One of the most troubling scenes for me, I mean, I myself felt violated when I read it–the major molesting Maali, right? Where it's not about your sexual orientation. It's about emasculation, it's about power. And that was a very hard scene to read…very, like it left such a [bad taste in the mouth]… and I felt like, Oh, God, you know, this should not be happening. But of course, it happens. Was it a hard scene for you to write?


Yeah. There were a number of hard scenes… like, I think the torture chambers. That was, I guess it's obvious. It wrote itself quite quickly. I know that, because I also, you know, we've grown up in boys’ schools. So we know. And we've seen how power has been wielded. I mean, perhaps not as bad now… I'd like to think so. Not that it was terrible in the Eighties when I was growing up, but you know, we've heard stories from bygone eras of how in these hyper-male situations, it… Yeah, you're right. It may or may not have to do with sexuality. But you're in these male situations. And yeah, power…a prefect, a teacher can do these things. And so yeah, it was like that. And the torture scenes, I think, were the tough ones, but also the war scenes, the descriptions of the bodies, because I was usually looking at a photograph, and trying to write that in the tone of the novel. So it's… yeah, so those were tough. So I'm glad it's done. I'm glad it's done. But…yeah.


You’ve spoken about how growing up in Colombo, you felt like the war was happening in another country. Although, I mean, there were significant dates, like ’71…of course, ’83, ’89… these dates when big events happened, and you couldn't really be immune to that in Colombo.

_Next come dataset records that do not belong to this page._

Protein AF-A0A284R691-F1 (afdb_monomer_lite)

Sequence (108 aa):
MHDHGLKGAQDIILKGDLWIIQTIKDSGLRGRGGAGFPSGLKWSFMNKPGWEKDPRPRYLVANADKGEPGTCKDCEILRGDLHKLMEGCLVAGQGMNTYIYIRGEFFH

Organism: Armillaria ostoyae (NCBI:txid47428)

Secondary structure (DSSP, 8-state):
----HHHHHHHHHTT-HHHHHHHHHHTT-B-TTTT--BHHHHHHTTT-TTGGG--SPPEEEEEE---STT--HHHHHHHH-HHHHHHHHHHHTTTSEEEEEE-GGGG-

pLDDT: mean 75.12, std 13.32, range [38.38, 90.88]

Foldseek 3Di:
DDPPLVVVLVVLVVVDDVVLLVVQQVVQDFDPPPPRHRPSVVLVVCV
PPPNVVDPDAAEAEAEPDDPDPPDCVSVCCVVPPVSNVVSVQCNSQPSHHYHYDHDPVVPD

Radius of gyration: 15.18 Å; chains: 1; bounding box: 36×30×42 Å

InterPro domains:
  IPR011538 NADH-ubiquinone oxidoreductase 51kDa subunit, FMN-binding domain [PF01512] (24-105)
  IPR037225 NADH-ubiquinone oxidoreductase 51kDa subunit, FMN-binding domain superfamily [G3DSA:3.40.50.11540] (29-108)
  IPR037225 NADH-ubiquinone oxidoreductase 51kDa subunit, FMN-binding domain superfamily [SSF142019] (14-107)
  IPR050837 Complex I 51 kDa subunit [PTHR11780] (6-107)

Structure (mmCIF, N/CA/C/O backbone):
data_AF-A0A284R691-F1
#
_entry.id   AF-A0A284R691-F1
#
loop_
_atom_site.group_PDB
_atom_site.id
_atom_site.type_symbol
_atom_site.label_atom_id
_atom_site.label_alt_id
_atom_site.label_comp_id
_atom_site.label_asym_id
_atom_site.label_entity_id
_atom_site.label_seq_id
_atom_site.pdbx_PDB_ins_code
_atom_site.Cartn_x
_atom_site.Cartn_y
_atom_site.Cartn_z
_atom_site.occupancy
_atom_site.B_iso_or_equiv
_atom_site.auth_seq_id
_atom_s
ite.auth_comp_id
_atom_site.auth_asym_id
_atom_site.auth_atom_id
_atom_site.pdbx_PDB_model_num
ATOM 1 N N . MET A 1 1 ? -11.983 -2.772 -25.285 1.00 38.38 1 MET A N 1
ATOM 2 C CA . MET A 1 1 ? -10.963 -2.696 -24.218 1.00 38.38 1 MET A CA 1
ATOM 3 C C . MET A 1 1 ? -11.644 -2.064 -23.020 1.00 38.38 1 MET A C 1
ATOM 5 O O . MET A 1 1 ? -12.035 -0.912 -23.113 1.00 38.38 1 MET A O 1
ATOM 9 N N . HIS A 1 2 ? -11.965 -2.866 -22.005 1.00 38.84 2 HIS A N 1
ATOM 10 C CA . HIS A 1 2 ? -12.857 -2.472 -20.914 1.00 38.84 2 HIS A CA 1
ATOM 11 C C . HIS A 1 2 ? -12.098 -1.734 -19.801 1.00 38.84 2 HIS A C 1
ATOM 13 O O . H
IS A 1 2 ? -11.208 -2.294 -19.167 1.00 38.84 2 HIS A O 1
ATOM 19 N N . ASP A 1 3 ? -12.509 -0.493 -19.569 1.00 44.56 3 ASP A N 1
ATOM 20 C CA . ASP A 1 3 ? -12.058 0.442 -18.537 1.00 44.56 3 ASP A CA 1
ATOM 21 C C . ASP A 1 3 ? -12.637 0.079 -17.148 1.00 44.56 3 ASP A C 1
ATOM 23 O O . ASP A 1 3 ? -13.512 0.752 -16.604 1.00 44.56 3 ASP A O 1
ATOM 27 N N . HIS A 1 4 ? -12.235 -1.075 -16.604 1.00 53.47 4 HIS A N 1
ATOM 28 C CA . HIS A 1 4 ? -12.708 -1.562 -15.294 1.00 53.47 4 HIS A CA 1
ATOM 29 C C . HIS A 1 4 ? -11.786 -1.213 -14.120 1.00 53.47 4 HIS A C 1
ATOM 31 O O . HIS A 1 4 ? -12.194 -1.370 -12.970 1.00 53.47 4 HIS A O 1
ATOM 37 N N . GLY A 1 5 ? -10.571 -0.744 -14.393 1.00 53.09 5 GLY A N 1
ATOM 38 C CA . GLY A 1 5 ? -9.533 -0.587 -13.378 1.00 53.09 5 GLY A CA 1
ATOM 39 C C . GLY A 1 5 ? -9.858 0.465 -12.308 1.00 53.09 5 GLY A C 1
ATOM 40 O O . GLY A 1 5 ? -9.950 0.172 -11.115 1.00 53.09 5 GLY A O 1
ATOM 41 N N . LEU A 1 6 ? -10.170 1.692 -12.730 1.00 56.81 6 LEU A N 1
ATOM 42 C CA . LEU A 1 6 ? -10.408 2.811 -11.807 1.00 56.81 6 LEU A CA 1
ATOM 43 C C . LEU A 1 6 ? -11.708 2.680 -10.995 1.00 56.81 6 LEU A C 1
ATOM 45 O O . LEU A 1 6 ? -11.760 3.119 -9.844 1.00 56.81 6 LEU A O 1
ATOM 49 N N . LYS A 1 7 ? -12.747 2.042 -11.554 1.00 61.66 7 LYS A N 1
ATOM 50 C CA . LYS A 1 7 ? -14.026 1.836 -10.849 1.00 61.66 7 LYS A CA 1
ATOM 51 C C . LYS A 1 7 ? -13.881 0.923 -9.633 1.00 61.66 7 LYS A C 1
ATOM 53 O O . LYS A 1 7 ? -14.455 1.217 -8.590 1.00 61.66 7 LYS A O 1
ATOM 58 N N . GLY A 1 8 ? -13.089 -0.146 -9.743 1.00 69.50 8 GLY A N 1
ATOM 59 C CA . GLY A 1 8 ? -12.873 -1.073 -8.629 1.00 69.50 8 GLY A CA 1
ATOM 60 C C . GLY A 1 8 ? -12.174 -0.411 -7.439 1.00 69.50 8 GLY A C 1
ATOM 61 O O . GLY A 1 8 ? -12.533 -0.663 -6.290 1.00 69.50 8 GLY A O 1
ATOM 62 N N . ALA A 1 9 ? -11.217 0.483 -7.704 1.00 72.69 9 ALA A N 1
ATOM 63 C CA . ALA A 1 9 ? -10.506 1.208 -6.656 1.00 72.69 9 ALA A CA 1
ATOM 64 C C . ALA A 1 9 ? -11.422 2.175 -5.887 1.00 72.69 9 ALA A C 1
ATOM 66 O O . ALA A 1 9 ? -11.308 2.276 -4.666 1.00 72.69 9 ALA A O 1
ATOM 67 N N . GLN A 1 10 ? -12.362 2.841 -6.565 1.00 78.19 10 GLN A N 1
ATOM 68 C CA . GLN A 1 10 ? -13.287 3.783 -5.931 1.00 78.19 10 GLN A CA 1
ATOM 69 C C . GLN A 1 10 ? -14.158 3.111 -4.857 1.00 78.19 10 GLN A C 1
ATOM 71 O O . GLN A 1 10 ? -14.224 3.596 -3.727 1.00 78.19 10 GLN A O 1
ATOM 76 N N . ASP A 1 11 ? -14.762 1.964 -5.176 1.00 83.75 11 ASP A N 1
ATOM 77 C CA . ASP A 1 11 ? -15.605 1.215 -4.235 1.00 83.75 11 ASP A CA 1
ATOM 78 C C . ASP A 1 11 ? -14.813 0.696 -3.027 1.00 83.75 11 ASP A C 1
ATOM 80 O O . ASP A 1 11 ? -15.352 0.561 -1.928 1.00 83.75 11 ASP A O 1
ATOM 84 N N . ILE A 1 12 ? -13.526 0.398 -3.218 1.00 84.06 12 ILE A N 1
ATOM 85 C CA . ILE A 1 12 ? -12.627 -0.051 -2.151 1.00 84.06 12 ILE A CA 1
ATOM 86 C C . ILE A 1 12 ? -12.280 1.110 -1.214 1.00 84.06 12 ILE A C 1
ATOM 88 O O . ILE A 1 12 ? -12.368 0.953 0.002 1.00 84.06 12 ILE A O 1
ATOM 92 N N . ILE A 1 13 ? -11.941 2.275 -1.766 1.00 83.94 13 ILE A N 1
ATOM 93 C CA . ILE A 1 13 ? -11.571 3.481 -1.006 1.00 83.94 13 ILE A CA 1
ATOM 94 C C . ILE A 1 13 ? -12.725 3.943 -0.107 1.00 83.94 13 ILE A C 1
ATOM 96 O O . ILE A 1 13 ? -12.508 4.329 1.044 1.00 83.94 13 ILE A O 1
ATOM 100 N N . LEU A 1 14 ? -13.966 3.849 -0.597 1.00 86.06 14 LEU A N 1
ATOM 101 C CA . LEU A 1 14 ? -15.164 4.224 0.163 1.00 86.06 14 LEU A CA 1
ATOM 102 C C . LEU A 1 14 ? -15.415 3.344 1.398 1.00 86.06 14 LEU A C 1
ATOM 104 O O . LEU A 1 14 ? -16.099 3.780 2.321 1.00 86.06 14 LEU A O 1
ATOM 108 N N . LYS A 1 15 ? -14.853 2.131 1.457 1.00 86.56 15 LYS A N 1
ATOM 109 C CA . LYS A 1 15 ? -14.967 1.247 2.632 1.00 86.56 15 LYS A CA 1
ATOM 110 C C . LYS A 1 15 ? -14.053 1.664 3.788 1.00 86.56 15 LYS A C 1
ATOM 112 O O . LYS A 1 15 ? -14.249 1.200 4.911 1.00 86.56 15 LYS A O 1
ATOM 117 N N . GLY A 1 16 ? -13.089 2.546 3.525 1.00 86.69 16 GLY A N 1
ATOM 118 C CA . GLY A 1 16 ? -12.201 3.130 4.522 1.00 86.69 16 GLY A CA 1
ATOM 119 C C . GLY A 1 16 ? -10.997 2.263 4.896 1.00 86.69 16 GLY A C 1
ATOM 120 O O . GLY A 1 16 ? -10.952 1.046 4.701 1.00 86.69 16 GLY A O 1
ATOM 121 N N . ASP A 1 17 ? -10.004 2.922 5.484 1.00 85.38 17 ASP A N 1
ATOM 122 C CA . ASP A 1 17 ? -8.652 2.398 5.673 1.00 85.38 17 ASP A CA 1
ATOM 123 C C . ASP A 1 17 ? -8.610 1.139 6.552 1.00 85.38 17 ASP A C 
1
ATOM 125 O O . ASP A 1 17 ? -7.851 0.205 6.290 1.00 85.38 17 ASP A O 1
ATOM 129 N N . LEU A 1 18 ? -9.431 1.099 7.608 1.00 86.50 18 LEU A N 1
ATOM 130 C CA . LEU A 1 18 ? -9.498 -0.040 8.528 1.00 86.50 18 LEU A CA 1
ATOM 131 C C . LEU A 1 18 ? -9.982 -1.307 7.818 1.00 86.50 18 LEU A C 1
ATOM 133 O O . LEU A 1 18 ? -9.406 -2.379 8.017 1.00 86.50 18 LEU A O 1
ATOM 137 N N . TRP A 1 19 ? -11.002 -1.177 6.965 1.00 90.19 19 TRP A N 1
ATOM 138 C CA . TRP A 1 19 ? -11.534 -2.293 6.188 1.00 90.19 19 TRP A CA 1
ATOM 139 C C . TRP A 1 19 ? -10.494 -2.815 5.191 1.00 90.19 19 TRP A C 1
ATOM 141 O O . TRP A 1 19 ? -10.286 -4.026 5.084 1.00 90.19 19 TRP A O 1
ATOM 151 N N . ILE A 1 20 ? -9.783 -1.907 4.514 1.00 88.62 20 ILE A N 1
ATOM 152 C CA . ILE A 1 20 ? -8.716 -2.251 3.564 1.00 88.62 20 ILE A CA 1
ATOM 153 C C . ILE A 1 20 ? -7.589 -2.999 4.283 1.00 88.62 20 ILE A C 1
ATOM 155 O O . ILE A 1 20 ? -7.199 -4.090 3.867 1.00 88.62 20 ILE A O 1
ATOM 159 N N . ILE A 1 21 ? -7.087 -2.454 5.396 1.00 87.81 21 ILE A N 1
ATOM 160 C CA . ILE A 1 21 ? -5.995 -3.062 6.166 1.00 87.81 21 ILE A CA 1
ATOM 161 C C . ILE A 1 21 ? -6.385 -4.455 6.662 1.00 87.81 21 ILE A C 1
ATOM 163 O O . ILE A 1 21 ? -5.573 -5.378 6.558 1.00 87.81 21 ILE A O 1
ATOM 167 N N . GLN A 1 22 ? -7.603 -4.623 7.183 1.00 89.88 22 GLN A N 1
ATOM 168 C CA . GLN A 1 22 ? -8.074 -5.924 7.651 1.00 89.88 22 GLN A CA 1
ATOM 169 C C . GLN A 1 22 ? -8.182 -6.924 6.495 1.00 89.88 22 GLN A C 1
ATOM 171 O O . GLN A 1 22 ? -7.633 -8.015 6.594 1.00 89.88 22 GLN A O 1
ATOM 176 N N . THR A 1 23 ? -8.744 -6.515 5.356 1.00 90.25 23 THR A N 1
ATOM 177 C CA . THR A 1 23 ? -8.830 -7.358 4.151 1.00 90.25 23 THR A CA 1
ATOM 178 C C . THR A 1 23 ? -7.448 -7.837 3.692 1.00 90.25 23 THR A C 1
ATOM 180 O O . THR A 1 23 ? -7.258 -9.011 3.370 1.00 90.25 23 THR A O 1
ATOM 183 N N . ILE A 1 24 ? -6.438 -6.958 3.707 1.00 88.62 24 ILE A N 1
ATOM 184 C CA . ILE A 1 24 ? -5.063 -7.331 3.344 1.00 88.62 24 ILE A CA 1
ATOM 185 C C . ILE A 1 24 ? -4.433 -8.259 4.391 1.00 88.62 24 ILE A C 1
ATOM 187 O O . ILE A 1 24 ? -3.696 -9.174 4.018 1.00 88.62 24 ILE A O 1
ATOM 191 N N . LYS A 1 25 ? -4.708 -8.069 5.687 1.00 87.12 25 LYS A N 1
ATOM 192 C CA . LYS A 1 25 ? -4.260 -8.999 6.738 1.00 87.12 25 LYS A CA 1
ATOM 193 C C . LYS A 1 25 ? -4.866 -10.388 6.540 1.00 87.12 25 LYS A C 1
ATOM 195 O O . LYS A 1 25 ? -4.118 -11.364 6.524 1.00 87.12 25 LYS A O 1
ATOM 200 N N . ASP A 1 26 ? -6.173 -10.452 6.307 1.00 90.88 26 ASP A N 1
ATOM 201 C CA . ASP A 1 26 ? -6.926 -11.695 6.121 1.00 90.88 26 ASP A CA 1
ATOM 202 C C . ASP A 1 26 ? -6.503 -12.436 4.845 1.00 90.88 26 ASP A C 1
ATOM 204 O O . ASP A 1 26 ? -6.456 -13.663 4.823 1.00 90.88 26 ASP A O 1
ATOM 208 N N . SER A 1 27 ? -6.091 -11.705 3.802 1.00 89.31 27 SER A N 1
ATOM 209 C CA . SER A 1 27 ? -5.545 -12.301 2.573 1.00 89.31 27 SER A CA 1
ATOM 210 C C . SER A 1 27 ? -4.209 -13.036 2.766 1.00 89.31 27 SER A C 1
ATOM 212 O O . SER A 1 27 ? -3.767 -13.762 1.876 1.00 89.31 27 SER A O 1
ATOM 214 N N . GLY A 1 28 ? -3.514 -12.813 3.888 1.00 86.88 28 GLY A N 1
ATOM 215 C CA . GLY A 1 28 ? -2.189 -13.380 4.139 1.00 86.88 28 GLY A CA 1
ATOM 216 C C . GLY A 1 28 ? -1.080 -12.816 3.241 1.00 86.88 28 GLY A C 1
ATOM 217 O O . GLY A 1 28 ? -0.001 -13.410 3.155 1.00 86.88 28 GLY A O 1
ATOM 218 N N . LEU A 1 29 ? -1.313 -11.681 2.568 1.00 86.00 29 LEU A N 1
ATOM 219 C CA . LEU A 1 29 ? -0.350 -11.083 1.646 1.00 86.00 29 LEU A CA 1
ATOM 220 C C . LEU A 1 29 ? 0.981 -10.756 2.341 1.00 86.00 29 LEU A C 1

But Do you remember when the war started feeling very real to you?


Um, so ’83… I was there in  Colombo, in ’83. And so I remember. I didn't see much, but you know, you heard the stories… so I experienced that as an eight year old. And after that, we got used to having checkpoints and bombs going off. Yeah, a bomb would go off somewhere close at least once a year–somewhere close to where we would have gone. So, that, you learn to…That becomes normalized after a while…assassinations, very common. And that was basically our childhood. But we were aware, I mean…I was a teenager, I was still aware that there were horrible things happening up north and east. And you look at the front of the paper. And some of it was reported, but later we you find out what was actually going on. And this was a full-blown brutal war. 

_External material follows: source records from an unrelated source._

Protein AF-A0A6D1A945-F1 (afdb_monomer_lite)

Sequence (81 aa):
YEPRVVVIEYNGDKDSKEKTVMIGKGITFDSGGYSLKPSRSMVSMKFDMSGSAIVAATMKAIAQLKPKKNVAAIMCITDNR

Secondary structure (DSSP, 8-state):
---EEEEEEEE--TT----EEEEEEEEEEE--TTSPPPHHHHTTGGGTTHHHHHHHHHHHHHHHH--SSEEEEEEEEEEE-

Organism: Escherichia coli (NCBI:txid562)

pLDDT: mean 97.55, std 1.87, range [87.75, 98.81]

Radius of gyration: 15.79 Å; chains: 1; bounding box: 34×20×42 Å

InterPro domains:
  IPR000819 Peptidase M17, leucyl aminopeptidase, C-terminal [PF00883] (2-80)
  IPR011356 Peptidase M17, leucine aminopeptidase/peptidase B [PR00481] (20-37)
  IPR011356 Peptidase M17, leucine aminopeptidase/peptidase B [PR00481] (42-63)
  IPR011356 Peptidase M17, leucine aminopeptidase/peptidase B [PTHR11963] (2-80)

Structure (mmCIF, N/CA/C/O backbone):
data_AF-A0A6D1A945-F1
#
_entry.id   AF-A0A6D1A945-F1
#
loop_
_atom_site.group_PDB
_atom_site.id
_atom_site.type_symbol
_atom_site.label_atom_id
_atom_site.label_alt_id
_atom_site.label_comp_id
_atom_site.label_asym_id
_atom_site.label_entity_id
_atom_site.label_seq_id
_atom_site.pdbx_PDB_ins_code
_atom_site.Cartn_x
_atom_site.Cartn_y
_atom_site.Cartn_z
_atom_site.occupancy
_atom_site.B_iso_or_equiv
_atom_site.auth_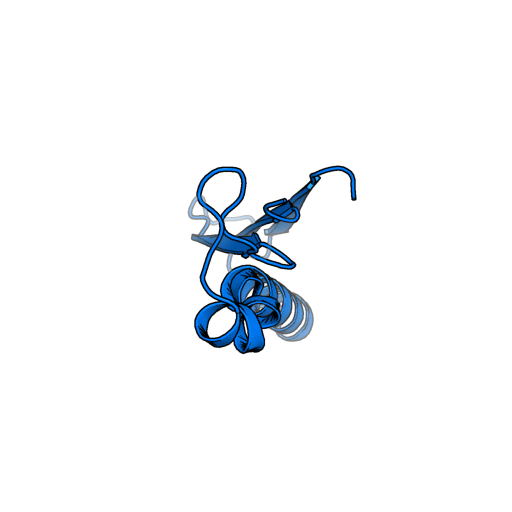seq_id
_atom_site.auth_comp_id
_atom_site.auth_asym_id
_atom_site.auth_atom_id
_atom_site.pdbx_PDB_model_num
ATOM 1 N N . TYR A 1 1 ? -1.184 5.422 -17.084 1.00 87.94 1 TYR A N 1
ATOM 2 C CA . TYR A 1 1 ? -2.559 5.538 -16.568 1.00 87.94 1 TYR A CA 1
ATOM 3 C C . TYR A 1 1 ? -2.598 6.801 -15.741 1.00 87.94 1 TYR A C 1
ATOM 5 O O . TYR A 1 1 ? -1.543 7.204 -15.273 1.00 87.94 1 TYR A O 1
ATOM 13 N N . GLU A 1 2 ? -3.754 7.436 -15.566 1.00 96.00 2 GLU A N 1
ATOM 14 C CA . GLU A 1 2 ? -3.797 8.625 -14.712 1.00 96.00 2 GLU A CA 1
ATOM 15 C C . GLU A 1 2 ? -3.422 8.263 -13.262 1.00 96.00 2 GLU A C 1
ATOM 17 O O . GLU A 1 2 ? -3.930 7.256 -12.749 1.00 96.00 2 GLU A O 1
ATOM 22 N N . PRO A 1 3 ? -2.562 9.052 -12.593 1.00 97.94 3 PRO A N 1
ATOM 23 C CA . PRO A 1 3 ? -2.139 8.773 -11.229 1.00 97.94 3 PRO A CA 1
ATOM 24 C C . PRO A 1 3 ? -3.324 8.858 -10.263 1.00 97.94 3 PRO A C 1
ATOM 26 O O . PRO A 1 3 ? -4.287 9.609 -10.468 1.00 97.94 3 PRO A O 1
ATOM 29 N N . ARG A 1 4 ? -3.277 8.071 -9.191 1.00 98.25 4 ARG A N 1
ATOM 30 C CA . ARG A 1 4 ? -4.307 8.032 -8.149 1.00 98.25 4 ARG A CA 1
ATOM 31 C C . ARG A 1 4 ? -3.664 7.987 -6.775 1.00 98.25 4 ARG A C 1
ATOM 33 O O . ARG A 1 4 ? -2.715 7.244 -6.549 1.00 98.25 4 ARG A O 1
ATOM 40 N N . VAL A 1 5 ? -4.249 8.719 -5.837 1.00 98.50 5 VAL A N 1
ATOM 41 C CA . VAL A 1 5 ? -4.039 8.477 -4.409 1.00 98.50 5 VAL A CA 1
ATOM 42 C C . VAL A 1 5 ? -5.284 7.778 -3.897 1.00 98.50 5 VAL A C 1
ATOM 44 O O . VAL A 1 5 ? -6.383 8.324 -3.976 1.00 98.50 5 VAL A O 1
ATOM 47 N N . VAL A 1 6 ? -5.119 6.550 -3.417 1.00 98.38 6 VAL A N 1
ATOM 48 C CA . VAL A 1 6 ? -6.210 5.766 -2.834 1.00 98.38 6 VAL A CA 1
ATOM 49 C C . VAL A 1 6 ? -6.065 5.800 -1.322 1.00 98.38 6 VAL A C 1
ATOM 51 O O . VAL A 1 6 ? -5.028 5.404 -0.790 1.00 98.38 6 VAL A O 1
ATOM 54 N N . VAL A 1 7 ? -7.116 6.260 -0.646 1.00 98.56 7 VAL A N 1
ATOM 55 C CA . VAL A 1 7 ? -7.209 6.296 0.815 1.00 98.56 7 VAL A CA 1
ATOM 56 C C . VAL A 1 7 ? -8.298 5.325 1.255 1.00 98.56 7 VAL A C 1
ATOM 58 O O . VAL A 1 7 ? -9.420 5.383 0.755 1.00 98.56 7 VAL A O 1
ATOM 61 N N . ILE A 1 8 ? -7.962 4.421 2.173 1.00 98.12 8 ILE A N 1
ATOM 62 C CA . ILE A 1 8 ? -8.899 3.468 2.778 1.00 98.12 8 ILE A CA 1
ATOM 63 C C . ILE A 1 8 ? -8.866 3.677 4.286 1.00 98.12 8 ILE A C 1
ATOM 65 O O . ILE A 1 8 ? -7.789 3.710 4.877 1.00 98.12 8 ILE A O 1
ATOM 69 N N . GLU A 1 9 ? -10.033 3.758 4.917 1.00 98.12 9 GLU A N 1
ATOM 70 C CA . GLU A 1 9 ? -10.150 3.867 6.368 1.00 98.12 9 GLU A CA 1
ATOM 71 C C . GLU A 1 9 ? -10.954 2.709 6.959 1.00 98.12 9 GLU A C 1
ATOM 73 O O . GLU A 1 9 ? -11.982 2.294 6.426 1.00 98.12 9 GLU A O 1
ATOM 78 N N . TYR A 1 10 ? -10.490 2.217 8.102 1.00 98.56 10 TYR A N 1
ATOM 79 C CA . TYR A 1 10 ? -11.179 1.278 8.971 1.00 98.56 10 TYR A CA 1
ATOM 80 C C . TYR A 1 10 ? -11.271 1.891 10.374 1.00 98.56 10 TYR A C 1
ATOM 82 O O . TYR A 1 10 ? -10.255 2.115 11.032 1.00 98.56 10 TYR A O 1
ATOM 90 N N . ASN A 1 11 ? -12.489 2.165 10.840 1.00 97.75 11 ASN A N 1
ATOM 91 C CA . ASN A 1 11 ? -12.745 2.772 12.148 1.00 97.75 11 ASN A CA 1
ATOM 92 C C . ASN A 1 11 ? -13.391 1.730 13.080 1.00 97.75 11 ASN A C 1
ATOM 94 O O . ASN A 1 11 ? -14.615 1.638 13.160 1.00 97.75 11 ASN A O 1
ATOM 98 N N . GLY A 1 12 ? -12.566 0.895 13.720 1.00 97.88 12 GLY A N 1
ATOM 99 C CA . GLY A 1 12 ? -13.004 -0.215 14.577 1.00 97.88 12 GLY A CA 1
ATOM 100 C C . GLY A 1 12 ? -13.063 0.095 16.075 1.00 97.88 12 GLY A C 1
ATOM 101 O O . GLY A 1 12 ? -13.557 -0.731 16.840 1.00 97.88 12 GLY A O 1
ATOM 102 N N . ASP A 1 13 ? -12.572 1.255 16.521 1.00 98.06 13 ASP A N 1
ATOM 103 C CA . ASP A 1 13 ? -12.604 1.666 17.928 1.00 98.06 13 ASP A CA 1
ATOM 104 C C . ASP A 1 13 ? -13.016 3.135 18.079 1.00 98.06 13 ASP A C 1
ATOM 106 O O . ASP A 1 13 ? -12.184 4.042 18.064 1.00 98.06 13 ASP A O 1
ATOM 110 N N . LYS A 1 14 ? -14.323 3.368 18.242 1.00 95.94 14 LYS A N 1
ATOM 111 C CA . LYS A 1 14 ? -14.912 4.711 18.373 1.00 95.94 14 LYS A CA 1
ATOM 112 C C . LYS A 1 14 ? -14.433 5.489 19.606 1.00 95.94 14 LYS A C 1
ATOM 114 O O . LYS A 1 14 ? -14.571 6.707 19.635 1.00 95.94 14 LYS A O 1
ATOM 119 N N . ASP A 1 15 ? -13.921 4.792 20.621 1.00 97.44 15 ASP A N 1
ATOM 120 C CA . ASP A 1 15 ? -13.508 5.397 21.890 1.00 97.44 15 ASP A CA 1
ATOM 121 C C . ASP A 1 15 ? -12.005 5.754 21.884 1.00 97.44 15 ASP A C 1
ATOM 123 O O . ASP A 1 15 ? -11.534 6.511 22.734 1.00 97.44 15 ASP A O 1
ATOM 127 N N . SER A 1 16 ? -11.245 5.240 20.908 1.00 96.69 16 SER A N 1
ATOM 128 C CA . SER A 1 16 ? -9.819 5.522 20.741 1.00 96.69 16 SER A CA 1
ATOM 129 C C . SER A 1 16 ? -9.582 6.734 19.842 1.00 96.69 16 SER A C 1
ATOM 131 O O . SER A 1 16 ? -10.114 6.823 18.736 1.00 96.69 16 SER A O 1
ATOM 133 N N . LYS A 1 17 ? -8.694 7.633 20.280 1.00 95.94 17 LYS A N 1
ATOM 134 C CA . LYS A 1 17 ? -8.184 8.745 19.458 1.00 95.94 17 LYS A CA 1
ATOM 135 C C . LYS A 1 17 ? -6.996 8.343 18.577 1.00 95.94 17 LYS A C 1
ATOM 137 O O . LYS A 1 17 ? -6.658 9.066 17.647 1.00 95.94 17 LYS A O 1
ATOM 142 N N . GLU A 1 18 ? -6.384 7.194 18.855 1.00 97.00 18 GLU A N 1
ATOM 143 C CA . GLU A 1 18 ? -5.240 6.684 18.103 1.00 97.00 18 GLU A CA 1
ATOM 144 C C . GLU A 1 18 ? -5.692 6.070 16.776 1.00 97.00 18 GLU A C 1
ATOM 146 O O . GLU A 1 18 ? -6.645 5.280 16.741 1.00 97.00 18 GLU A O 1
ATOM 151 N N . LYS A 1 19 ? -4.976 6.392 15.692 1.00 97.94 19 LYS A N 1
ATOM 152 C CA . LYS A 1 19 ? -5.168 5.814 14.356 1.00 97.94 19 LYS A CA 1
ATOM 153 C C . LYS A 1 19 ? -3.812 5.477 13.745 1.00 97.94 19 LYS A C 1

So I think we were spared of that all…all we had to endure was now and again, there'll be a curfew, and which is fine if you’re a kid, you know, don't have to go to school. And yeah, so you kind of… I wasn't very politically aware. And this danger, this very real threat of a bomb going off where you are… But I think it's like, you know, like the Americans now, they accept the fact that they could be anywhere, walking their kids and some nut with a gun will come and spray bullets and that's just life and you can't do anything about it. It's kind of like how you live with bombs. You're like, well...so aside from that, which obviously is not ideal, and there is obviously generational trauma that we've all inherited, but it was nothing compared to the suffering of the north and the east. And so it's only… I was aware of it at the time, but it's only later researching that you realize we had it good compared to the rest. I could have been born in Jaffna or Batticaloa, in the same you know, son of the doctor and my life would have been very, very different. And so you're aware of that. 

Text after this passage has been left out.